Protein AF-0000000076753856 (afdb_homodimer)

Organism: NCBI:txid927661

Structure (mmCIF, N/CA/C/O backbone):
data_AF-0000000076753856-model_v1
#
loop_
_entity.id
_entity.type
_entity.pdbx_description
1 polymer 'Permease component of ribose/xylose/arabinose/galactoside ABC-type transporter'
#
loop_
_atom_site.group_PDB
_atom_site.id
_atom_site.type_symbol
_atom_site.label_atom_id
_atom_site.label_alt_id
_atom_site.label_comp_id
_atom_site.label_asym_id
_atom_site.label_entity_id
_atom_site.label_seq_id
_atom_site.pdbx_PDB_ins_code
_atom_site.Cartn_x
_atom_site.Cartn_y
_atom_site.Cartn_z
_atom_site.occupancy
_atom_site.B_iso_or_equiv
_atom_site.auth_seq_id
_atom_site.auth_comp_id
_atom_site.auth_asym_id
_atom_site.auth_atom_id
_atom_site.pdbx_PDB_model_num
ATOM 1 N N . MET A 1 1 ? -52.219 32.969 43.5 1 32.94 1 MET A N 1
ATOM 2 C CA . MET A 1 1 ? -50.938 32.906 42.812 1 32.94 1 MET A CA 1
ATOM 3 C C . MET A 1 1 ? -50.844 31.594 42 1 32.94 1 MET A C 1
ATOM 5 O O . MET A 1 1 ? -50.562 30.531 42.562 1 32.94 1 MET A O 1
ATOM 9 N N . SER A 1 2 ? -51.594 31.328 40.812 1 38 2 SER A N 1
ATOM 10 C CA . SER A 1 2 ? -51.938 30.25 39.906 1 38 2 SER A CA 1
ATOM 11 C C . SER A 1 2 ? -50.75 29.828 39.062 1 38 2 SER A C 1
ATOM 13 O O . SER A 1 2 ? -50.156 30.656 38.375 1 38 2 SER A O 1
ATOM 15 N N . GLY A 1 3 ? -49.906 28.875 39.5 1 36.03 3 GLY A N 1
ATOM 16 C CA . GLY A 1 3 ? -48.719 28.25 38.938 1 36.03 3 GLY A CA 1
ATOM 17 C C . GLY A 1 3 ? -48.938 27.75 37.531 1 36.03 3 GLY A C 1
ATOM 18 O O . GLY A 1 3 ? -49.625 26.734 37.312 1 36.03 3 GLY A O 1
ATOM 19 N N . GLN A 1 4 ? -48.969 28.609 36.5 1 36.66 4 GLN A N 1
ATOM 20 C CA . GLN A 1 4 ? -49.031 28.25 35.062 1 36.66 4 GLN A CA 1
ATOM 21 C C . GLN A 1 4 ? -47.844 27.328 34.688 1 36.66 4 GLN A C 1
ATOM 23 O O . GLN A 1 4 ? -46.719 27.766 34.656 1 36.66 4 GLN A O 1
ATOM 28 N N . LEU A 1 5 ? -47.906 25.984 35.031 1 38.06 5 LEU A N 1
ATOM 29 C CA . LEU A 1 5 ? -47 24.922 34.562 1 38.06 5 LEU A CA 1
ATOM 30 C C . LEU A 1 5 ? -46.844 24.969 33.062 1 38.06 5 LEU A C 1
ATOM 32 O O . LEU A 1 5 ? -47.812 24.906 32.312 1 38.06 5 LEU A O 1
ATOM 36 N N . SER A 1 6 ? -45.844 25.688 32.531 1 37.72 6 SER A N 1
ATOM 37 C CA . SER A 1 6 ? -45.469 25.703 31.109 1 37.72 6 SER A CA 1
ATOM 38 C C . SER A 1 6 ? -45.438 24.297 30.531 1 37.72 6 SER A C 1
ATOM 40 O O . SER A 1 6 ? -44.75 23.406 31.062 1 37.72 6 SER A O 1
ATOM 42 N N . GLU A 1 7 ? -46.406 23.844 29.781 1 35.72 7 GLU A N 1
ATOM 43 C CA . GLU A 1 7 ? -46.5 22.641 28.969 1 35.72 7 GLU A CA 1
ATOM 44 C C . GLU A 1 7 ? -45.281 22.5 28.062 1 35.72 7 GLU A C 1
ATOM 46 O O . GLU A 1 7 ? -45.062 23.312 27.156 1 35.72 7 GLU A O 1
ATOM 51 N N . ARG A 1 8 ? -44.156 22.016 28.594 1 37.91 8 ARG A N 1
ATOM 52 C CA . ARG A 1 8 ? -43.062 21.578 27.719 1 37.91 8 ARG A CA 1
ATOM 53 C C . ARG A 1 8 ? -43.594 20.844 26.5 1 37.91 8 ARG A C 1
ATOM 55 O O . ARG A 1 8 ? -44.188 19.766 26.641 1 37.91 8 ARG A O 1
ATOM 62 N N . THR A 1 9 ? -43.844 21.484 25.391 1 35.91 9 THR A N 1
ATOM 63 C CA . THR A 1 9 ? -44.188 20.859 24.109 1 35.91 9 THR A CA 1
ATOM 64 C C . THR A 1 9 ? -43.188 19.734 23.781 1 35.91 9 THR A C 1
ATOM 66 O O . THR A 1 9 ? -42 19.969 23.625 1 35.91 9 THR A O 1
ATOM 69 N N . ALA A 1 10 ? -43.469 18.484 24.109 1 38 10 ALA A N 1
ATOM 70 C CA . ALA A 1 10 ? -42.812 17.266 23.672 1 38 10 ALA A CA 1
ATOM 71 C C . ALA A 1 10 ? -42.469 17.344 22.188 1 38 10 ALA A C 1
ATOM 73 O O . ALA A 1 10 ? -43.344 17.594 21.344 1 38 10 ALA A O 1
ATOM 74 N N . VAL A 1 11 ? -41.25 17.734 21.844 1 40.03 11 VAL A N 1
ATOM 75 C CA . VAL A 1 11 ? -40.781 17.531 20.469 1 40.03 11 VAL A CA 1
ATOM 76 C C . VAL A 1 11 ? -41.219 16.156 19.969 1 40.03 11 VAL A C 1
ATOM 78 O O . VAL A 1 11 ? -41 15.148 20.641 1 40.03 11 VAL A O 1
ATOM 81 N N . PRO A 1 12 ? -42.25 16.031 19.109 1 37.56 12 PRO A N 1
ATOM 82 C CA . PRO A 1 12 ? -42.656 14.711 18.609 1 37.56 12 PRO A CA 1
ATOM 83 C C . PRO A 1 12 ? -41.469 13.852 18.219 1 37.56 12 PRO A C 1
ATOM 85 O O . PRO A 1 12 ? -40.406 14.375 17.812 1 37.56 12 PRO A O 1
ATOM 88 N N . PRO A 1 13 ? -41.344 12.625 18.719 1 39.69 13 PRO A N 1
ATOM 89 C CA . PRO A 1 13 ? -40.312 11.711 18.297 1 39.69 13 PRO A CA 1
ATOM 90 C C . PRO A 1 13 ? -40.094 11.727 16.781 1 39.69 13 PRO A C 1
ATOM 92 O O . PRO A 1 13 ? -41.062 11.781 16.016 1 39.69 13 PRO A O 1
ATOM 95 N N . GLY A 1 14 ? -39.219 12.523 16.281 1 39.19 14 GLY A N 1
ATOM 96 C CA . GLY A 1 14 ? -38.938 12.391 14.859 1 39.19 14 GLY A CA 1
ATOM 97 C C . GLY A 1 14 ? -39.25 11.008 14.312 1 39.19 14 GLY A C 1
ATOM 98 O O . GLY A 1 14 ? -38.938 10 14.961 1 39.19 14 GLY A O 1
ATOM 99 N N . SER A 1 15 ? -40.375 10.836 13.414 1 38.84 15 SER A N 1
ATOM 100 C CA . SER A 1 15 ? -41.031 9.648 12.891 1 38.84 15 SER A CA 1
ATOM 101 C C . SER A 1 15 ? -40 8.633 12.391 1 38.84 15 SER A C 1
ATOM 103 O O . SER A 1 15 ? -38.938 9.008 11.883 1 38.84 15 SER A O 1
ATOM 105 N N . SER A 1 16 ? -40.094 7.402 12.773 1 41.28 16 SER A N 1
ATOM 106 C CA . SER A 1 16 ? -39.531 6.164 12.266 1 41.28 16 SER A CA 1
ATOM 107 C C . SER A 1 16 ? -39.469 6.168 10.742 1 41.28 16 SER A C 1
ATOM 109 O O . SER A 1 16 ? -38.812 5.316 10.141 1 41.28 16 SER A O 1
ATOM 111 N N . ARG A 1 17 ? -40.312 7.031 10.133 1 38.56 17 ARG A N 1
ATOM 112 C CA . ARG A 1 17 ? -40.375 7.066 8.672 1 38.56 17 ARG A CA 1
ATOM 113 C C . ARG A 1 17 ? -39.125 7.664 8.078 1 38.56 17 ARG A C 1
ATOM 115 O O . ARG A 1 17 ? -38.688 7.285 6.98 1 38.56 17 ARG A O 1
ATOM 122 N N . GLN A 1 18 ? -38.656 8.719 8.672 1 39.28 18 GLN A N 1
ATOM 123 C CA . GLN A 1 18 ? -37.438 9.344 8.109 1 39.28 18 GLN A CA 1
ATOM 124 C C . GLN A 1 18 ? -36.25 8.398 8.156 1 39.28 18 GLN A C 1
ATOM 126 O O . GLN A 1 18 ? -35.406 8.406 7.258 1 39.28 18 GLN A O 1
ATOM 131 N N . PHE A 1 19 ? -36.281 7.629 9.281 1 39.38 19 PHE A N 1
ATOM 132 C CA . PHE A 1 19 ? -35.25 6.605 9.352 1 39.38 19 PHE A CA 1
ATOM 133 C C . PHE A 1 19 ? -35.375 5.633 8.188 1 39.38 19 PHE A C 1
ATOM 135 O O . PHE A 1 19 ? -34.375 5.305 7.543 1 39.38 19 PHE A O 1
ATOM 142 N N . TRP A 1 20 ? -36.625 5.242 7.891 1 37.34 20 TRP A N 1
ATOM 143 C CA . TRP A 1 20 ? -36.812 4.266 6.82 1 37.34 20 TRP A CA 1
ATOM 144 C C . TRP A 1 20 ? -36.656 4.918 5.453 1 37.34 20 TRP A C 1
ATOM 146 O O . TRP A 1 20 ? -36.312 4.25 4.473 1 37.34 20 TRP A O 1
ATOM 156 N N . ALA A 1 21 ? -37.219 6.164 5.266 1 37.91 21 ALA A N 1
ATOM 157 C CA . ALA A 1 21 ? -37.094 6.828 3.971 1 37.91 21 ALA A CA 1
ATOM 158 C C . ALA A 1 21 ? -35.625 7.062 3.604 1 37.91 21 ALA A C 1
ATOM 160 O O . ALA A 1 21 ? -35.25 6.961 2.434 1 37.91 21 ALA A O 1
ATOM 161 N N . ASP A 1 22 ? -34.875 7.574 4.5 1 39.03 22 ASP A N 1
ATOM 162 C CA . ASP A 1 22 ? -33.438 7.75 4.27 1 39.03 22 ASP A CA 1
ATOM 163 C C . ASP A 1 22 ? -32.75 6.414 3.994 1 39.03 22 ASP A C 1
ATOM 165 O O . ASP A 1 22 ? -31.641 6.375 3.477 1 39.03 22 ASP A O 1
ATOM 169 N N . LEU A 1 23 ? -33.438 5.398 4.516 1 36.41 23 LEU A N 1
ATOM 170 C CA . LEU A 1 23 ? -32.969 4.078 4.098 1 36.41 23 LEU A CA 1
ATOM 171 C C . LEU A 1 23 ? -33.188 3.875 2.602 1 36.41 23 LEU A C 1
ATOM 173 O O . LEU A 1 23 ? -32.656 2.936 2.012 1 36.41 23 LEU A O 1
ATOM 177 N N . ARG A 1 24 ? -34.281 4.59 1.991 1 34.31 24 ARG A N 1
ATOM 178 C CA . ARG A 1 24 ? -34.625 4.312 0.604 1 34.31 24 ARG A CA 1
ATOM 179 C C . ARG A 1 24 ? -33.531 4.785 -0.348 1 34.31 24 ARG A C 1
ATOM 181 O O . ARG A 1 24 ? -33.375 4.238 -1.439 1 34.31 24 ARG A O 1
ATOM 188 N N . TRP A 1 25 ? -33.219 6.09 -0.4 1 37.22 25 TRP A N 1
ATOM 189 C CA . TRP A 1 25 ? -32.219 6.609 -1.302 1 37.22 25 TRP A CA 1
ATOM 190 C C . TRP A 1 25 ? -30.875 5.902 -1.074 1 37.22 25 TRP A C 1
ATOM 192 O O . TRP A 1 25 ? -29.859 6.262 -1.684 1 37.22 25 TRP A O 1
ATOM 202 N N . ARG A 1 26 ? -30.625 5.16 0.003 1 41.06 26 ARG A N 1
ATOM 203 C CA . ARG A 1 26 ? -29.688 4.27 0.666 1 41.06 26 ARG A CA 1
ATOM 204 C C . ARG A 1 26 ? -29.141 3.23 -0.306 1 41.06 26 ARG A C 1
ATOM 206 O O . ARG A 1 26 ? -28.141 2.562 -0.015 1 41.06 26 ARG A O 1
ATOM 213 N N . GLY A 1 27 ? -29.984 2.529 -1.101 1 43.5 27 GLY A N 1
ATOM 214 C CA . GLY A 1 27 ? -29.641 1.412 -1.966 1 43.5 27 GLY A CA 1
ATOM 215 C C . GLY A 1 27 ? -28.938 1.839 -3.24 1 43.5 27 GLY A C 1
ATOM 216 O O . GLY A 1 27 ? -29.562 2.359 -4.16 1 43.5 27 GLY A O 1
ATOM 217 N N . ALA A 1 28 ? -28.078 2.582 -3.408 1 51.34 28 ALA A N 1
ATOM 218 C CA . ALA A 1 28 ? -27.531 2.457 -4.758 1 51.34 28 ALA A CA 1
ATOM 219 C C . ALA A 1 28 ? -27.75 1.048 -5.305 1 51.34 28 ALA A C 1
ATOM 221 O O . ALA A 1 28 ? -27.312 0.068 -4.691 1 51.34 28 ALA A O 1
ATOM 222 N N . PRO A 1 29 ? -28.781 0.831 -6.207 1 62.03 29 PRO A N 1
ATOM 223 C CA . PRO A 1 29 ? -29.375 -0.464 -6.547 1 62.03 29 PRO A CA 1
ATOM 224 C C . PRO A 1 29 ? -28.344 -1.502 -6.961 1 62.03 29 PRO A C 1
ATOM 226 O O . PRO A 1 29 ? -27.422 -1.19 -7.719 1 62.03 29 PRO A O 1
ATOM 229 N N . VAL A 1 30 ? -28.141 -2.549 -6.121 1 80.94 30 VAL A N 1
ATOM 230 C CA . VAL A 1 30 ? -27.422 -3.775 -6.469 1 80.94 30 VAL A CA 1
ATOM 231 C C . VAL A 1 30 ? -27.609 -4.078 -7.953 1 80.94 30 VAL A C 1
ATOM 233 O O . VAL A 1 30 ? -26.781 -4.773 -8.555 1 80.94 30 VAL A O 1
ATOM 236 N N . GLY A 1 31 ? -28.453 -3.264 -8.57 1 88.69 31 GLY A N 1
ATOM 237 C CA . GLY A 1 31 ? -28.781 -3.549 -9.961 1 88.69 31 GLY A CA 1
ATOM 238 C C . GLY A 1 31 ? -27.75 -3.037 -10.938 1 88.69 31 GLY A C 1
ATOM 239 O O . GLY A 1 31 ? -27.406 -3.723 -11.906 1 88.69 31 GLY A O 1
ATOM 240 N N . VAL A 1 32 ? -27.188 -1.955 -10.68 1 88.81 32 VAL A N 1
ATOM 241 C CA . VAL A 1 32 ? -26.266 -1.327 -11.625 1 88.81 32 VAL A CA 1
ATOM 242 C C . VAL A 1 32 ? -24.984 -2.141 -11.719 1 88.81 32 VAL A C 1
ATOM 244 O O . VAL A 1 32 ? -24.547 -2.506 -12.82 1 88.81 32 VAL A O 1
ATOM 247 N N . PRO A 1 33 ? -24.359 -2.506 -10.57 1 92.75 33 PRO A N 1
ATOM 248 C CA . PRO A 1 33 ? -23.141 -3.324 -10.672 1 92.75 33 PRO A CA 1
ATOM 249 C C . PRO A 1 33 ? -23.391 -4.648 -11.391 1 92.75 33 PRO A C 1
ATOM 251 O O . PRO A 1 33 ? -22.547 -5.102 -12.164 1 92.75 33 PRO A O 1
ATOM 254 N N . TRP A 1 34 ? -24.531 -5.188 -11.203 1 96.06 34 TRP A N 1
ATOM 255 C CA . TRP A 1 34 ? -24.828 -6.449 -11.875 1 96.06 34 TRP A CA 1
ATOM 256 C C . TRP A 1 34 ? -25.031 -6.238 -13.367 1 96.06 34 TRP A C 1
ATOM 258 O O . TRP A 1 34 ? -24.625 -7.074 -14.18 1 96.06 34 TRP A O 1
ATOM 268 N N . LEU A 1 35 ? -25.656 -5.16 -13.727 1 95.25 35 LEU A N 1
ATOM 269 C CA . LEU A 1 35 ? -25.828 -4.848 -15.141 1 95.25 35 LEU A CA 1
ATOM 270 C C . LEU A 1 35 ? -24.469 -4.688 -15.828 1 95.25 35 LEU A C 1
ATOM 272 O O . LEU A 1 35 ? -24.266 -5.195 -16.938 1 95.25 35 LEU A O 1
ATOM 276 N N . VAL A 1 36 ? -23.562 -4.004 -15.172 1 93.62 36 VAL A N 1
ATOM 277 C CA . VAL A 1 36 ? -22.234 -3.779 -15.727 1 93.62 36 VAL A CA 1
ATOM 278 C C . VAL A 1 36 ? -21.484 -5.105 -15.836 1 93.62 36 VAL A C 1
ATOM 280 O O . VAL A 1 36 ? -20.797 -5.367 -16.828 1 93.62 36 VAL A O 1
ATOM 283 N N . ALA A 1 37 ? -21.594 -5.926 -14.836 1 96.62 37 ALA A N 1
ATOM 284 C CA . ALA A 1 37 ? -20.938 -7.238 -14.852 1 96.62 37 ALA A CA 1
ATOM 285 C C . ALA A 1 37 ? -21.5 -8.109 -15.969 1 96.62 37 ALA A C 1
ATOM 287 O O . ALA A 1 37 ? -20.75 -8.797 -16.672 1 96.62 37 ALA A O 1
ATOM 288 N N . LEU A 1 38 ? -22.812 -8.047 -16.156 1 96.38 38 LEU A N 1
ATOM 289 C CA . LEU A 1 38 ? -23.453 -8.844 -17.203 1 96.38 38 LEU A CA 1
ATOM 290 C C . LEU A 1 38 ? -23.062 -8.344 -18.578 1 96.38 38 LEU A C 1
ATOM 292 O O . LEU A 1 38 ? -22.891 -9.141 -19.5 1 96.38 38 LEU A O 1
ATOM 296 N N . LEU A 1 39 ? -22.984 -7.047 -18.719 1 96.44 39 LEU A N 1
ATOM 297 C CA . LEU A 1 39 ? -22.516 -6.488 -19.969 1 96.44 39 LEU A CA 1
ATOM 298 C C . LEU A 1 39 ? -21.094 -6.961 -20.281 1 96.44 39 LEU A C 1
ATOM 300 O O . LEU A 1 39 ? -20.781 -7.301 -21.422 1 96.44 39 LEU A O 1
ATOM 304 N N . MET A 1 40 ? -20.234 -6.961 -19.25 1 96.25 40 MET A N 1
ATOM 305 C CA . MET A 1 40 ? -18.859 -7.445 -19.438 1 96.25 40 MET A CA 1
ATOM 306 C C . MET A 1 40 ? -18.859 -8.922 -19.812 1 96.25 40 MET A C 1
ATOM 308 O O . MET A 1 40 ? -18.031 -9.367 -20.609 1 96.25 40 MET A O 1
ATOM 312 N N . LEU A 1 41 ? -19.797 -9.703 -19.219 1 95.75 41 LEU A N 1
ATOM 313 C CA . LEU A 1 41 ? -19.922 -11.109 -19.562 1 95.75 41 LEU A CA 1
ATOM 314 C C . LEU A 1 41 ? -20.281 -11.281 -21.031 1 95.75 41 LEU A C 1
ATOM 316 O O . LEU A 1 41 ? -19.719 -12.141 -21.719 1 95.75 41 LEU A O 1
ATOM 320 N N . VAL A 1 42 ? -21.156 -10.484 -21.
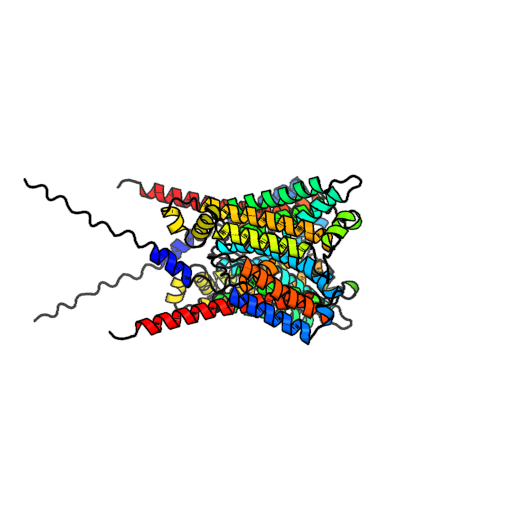516 1 96.12 42 VAL A N 1
ATOM 321 C CA . VAL A 1 42 ? -21.562 -10.531 -22.922 1 96.12 42 VAL A CA 1
ATOM 322 C C . VAL A 1 42 ? -20.375 -10.188 -23.812 1 96.12 42 VAL A C 1
ATOM 324 O O . VAL A 1 42 ? -20.141 -10.852 -24.828 1 96.12 42 VAL A O 1
ATOM 327 N N . VAL A 1 43 ? -19.641 -9.188 -23.422 1 95.44 43 VAL A N 1
ATOM 328 C CA . VAL A 1 43 ? -18.453 -8.797 -24.172 1 95.44 43 VAL A CA 1
ATOM 329 C C . VAL A 1 43 ? -17.469 -9.961 -24.219 1 95.44 43 VAL A C 1
ATOM 331 O O . VAL A 1 43 ? -16.875 -10.242 -25.266 1 95.44 43 VAL A O 1
ATOM 334 N N . SER A 1 44 ? -17.281 -10.617 -23.109 1 95.12 44 SER A N 1
ATOM 335 C CA . SER A 1 44 ? -16.359 -11.734 -23.016 1 95.12 44 SER A CA 1
ATOM 336 C C . SER A 1 44 ? -16.797 -12.891 -23.922 1 95.12 44 SER A C 1
ATOM 338 O O . SER A 1 44 ? -15.969 -13.508 -24.594 1 95.12 44 SER A O 1
ATOM 340 N N . VAL A 1 45 ? -18.078 -13.172 -24 1 94 45 VAL A N 1
ATOM 341 C CA . VAL A 1 45 ? -18.625 -14.281 -24.781 1 94 45 VAL A CA 1
ATOM 342 C C . VAL A 1 45 ? -18.453 -13.984 -26.266 1 94 45 VAL A C 1
ATOM 344 O O . VAL A 1 45 ? -18.141 -14.883 -27.047 1 94 45 VAL A O 1
ATOM 347 N N . ILE A 1 46 ? -18.594 -12.758 -26.641 1 95.25 46 ILE A N 1
ATOM 348 C CA . ILE A 1 46 ? -18.562 -12.375 -28.047 1 95.25 46 ILE A CA 1
ATOM 349 C C . ILE A 1 46 ? -17.125 -12.266 -28.531 1 95.25 46 ILE A C 1
ATOM 351 O O . ILE A 1 46 ? -16.766 -12.812 -29.578 1 95.25 46 ILE A O 1
ATOM 355 N N . LEU A 1 47 ? -16.297 -11.664 -27.766 1 94.62 47 LEU A N 1
ATOM 356 C CA . LEU A 1 47 ? -14.961 -11.336 -28.25 1 94.62 47 LEU A CA 1
ATOM 357 C C . LEU A 1 47 ? -13.969 -12.445 -27.922 1 94.62 47 LEU A C 1
ATOM 359 O O . LEU A 1 47 ? -12.984 -12.641 -28.625 1 94.62 47 LEU A O 1
ATOM 363 N N . TYR A 1 48 ? -14.227 -13.125 -26.797 1 93.44 48 TYR A N 1
ATOM 364 C CA . TYR A 1 48 ? -13.289 -14.148 -26.344 1 93.44 48 TYR A CA 1
ATOM 365 C C . TYR A 1 48 ? -14.023 -15.398 -25.891 1 93.44 48 TYR A C 1
ATOM 367 O O . TYR A 1 48 ? -13.898 -15.812 -24.734 1 93.44 48 TYR A O 1
ATOM 375 N N . PRO A 1 49 ? -14.664 -16.078 -26.75 1 90.44 49 PRO A N 1
ATOM 376 C CA . PRO A 1 49 ? -15.5 -17.234 -26.375 1 90.44 49 PRO A CA 1
ATOM 377 C C . PRO A 1 49 ? -14.711 -18.328 -25.688 1 90.44 49 PRO A C 1
ATOM 379 O O . PRO A 1 49 ? -15.25 -19.047 -24.844 1 90.44 49 PRO A O 1
ATOM 382 N N . SER A 1 50 ? -13.477 -18.531 -25.953 1 86.19 50 SER A N 1
ATOM 383 C CA . SER A 1 50 ? -12.656 -19.562 -25.328 1 86.19 50 SER A CA 1
ATOM 384 C C . SER A 1 50 ? -12.445 -19.281 -23.844 1 86.19 50 SER A C 1
ATOM 386 O O . SER A 1 50 ? -12.18 -20.203 -23.078 1 86.19 50 SER A O 1
ATOM 388 N N . SER A 1 51 ? -12.555 -18.016 -23.516 1 87.25 51 SER A N 1
ATOM 389 C CA . SER A 1 51 ? -12.328 -17.625 -22.125 1 87.25 51 SER A CA 1
ATOM 390 C C . SER A 1 51 ? -13.492 -18.047 -21.234 1 87.25 51 SER A C 1
ATOM 392 O O . SER A 1 51 ? -13.336 -18.188 -20.016 1 87.25 51 SER A O 1
ATOM 394 N N . ILE A 1 52 ? -14.609 -18.328 -21.875 1 87.06 52 ILE A N 1
ATOM 395 C CA . ILE A 1 52 ? -15.789 -18.719 -21.109 1 87.06 52 ILE A CA 1
ATOM 396 C C . ILE A 1 52 ? -16.109 -20.188 -21.344 1 87.06 52 ILE A C 1
ATOM 398 O O . ILE A 1 52 ? -17.172 -20.672 -20.953 1 87.06 52 ILE A O 1
ATOM 402 N N . GLY A 1 53 ? -15.281 -20.891 -21.984 1 87.44 53 GLY A N 1
ATOM 403 C CA . GLY A 1 53 ? -15.398 -22.344 -22.109 1 87.44 53 GLY A CA 1
ATOM 404 C C . GLY A 1 53 ? -15.023 -23.078 -20.828 1 87.44 53 GLY A C 1
ATOM 405 O O . GLY A 1 53 ? -14.781 -22.453 -19.797 1 87.44 53 GLY A O 1
ATOM 406 N N . PHE A 1 54 ? -15.055 -24.375 -20.922 1 86.38 54 PHE A N 1
ATOM 407 C CA . PHE A 1 54 ? -14.789 -25.188 -19.734 1 86.38 54 PHE A CA 1
ATOM 408 C C . PHE A 1 54 ? -13.438 -24.828 -19.125 1 86.38 54 PHE A C 1
ATOM 410 O O . PHE A 1 54 ? -13.336 -24.578 -17.922 1 86.38 54 PHE A O 1
ATOM 417 N N . GLY A 1 55 ? -12.438 -24.891 -19.969 1 84.94 55 GLY A N 1
ATOM 418 C CA . GLY A 1 55 ? -11.094 -24.594 -19.5 1 84.94 55 GLY A CA 1
ATOM 419 C C . GLY A 1 55 ? -10.961 -23.203 -18.906 1 84.94 55 GLY A C 1
ATOM 420 O O . GLY A 1 55 ? -10.359 -23.031 -17.844 1 84.94 55 GLY A O 1
ATOM 421 N N . GLY A 1 56 ? -11.508 -22.234 -19.594 1 88.31 56 GLY A N 1
ATOM 422 C CA . GLY A 1 56 ? -11.461 -20.859 -19.109 1 88.31 56 GLY A CA 1
ATOM 423 C C . GLY A 1 56 ? -12.188 -20.672 -17.797 1 88.31 56 GLY A C 1
ATOM 424 O O . GLY A 1 56 ? -11.664 -20.047 -16.875 1 88.31 56 GLY A O 1
ATOM 425 N N . LEU A 1 57 ? -13.32 -21.25 -17.703 1 90.19 57 LEU A N 1
ATOM 426 C CA . LEU A 1 57 ? -14.109 -21.125 -16.484 1 90.19 57 LEU A CA 1
ATOM 427 C C . LEU A 1 57 ? -13.438 -21.859 -15.328 1 90.19 57 LEU A C 1
ATOM 429 O O . LEU A 1 57 ? -13.453 -21.391 -14.188 1 90.19 57 LEU A O 1
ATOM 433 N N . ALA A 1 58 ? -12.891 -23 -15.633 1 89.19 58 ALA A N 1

Problem description » Give again, exactly as written, the lines running from the first line of the data above through the line that contains "ATOM 18 O O".

Expected answer »
Protein AF-0000000076753856 (afdb_homodimer)

Organism: NCBI:txid927661

Structure (mmCIF, N/CA/C/O backbone):
data_AF-0000000076753856-model_v1
#
loop_
_entity.id
_entity.type
_entity.pdbx_description
1 polymer 'Permease component of ribose/xylose/arabinose/galactoside ABC-type transporter'
#
loop_
_atom_site.group_PDB
_atom_site.id
_atom_site.type_symbol
_atom_site.label_atom_id
_atom_site.label_alt_id
_atom_site.label_comp_id
_atom_site.label_asym_id
_atom_site.label_entity_id
_atom_site.label_seq_id
_atom_site.pdbx_PDB_ins_code
_atom_site.Cartn_x
_atom_site.Cartn_y
_atom_site.Cartn_z
_atom_site.occupancy
_atom_site.B_iso_or_equiv
_atom_site.auth_seq_id
_atom_site.auth_comp_id
_atom_site.auth_asym_id
_atom_site.auth_atom_id
_atom_site.pdbx_PDB_model_num
ATOM 1 N N . MET A 1 1 ? -52.219 32.969 43.5 1 32.94 1 MET A N 1
ATOM 2 C CA . MET A 1 1 ? -50.938 32.906 42.812 1 32.94 1 MET A CA 1
ATOM 3 C C . MET A 1 1 ? -50.844 31.594 42 1 32.94 1 MET A C 1
ATOM 5 O O . MET A 1 1 ? -50.562 30.531 42.562 1 32.94 1 MET A O 1
ATOM 9 N N . SER A 1 2 ? -51.594 31.328 40.812 1 38 2 SER A N 1
ATOM 10 C CA . SER A 1 2 ? -51.938 30.25 39.906 1 38 2 SER A CA 1
ATOM 11 C C . SER A 1 2 ? -50.75 29.828 39.062 1 38 2 SER A C 1
ATOM 13 O O . SER A 1 2 ? -50.156 30.656 38.375 1 38 2 SER A O 1
ATOM 15 N N . GLY A 1 3 ? -49.906 28.875 39.5 1 36.03 3 GLY A N 1
ATOM 16 C CA . GLY A 1 3 ? -48.719 28.25 38.938 1 36.03 3 GLY A CA 1
ATOM 17 C C . GLY A 1 3 ? -48.938 27.75 37.531 1 36.03 3 GLY A C 1
ATOM 18 O O . GLY A 1 3 ? -49.625 26.734 37.312 1 36.03 3 GLY A O 1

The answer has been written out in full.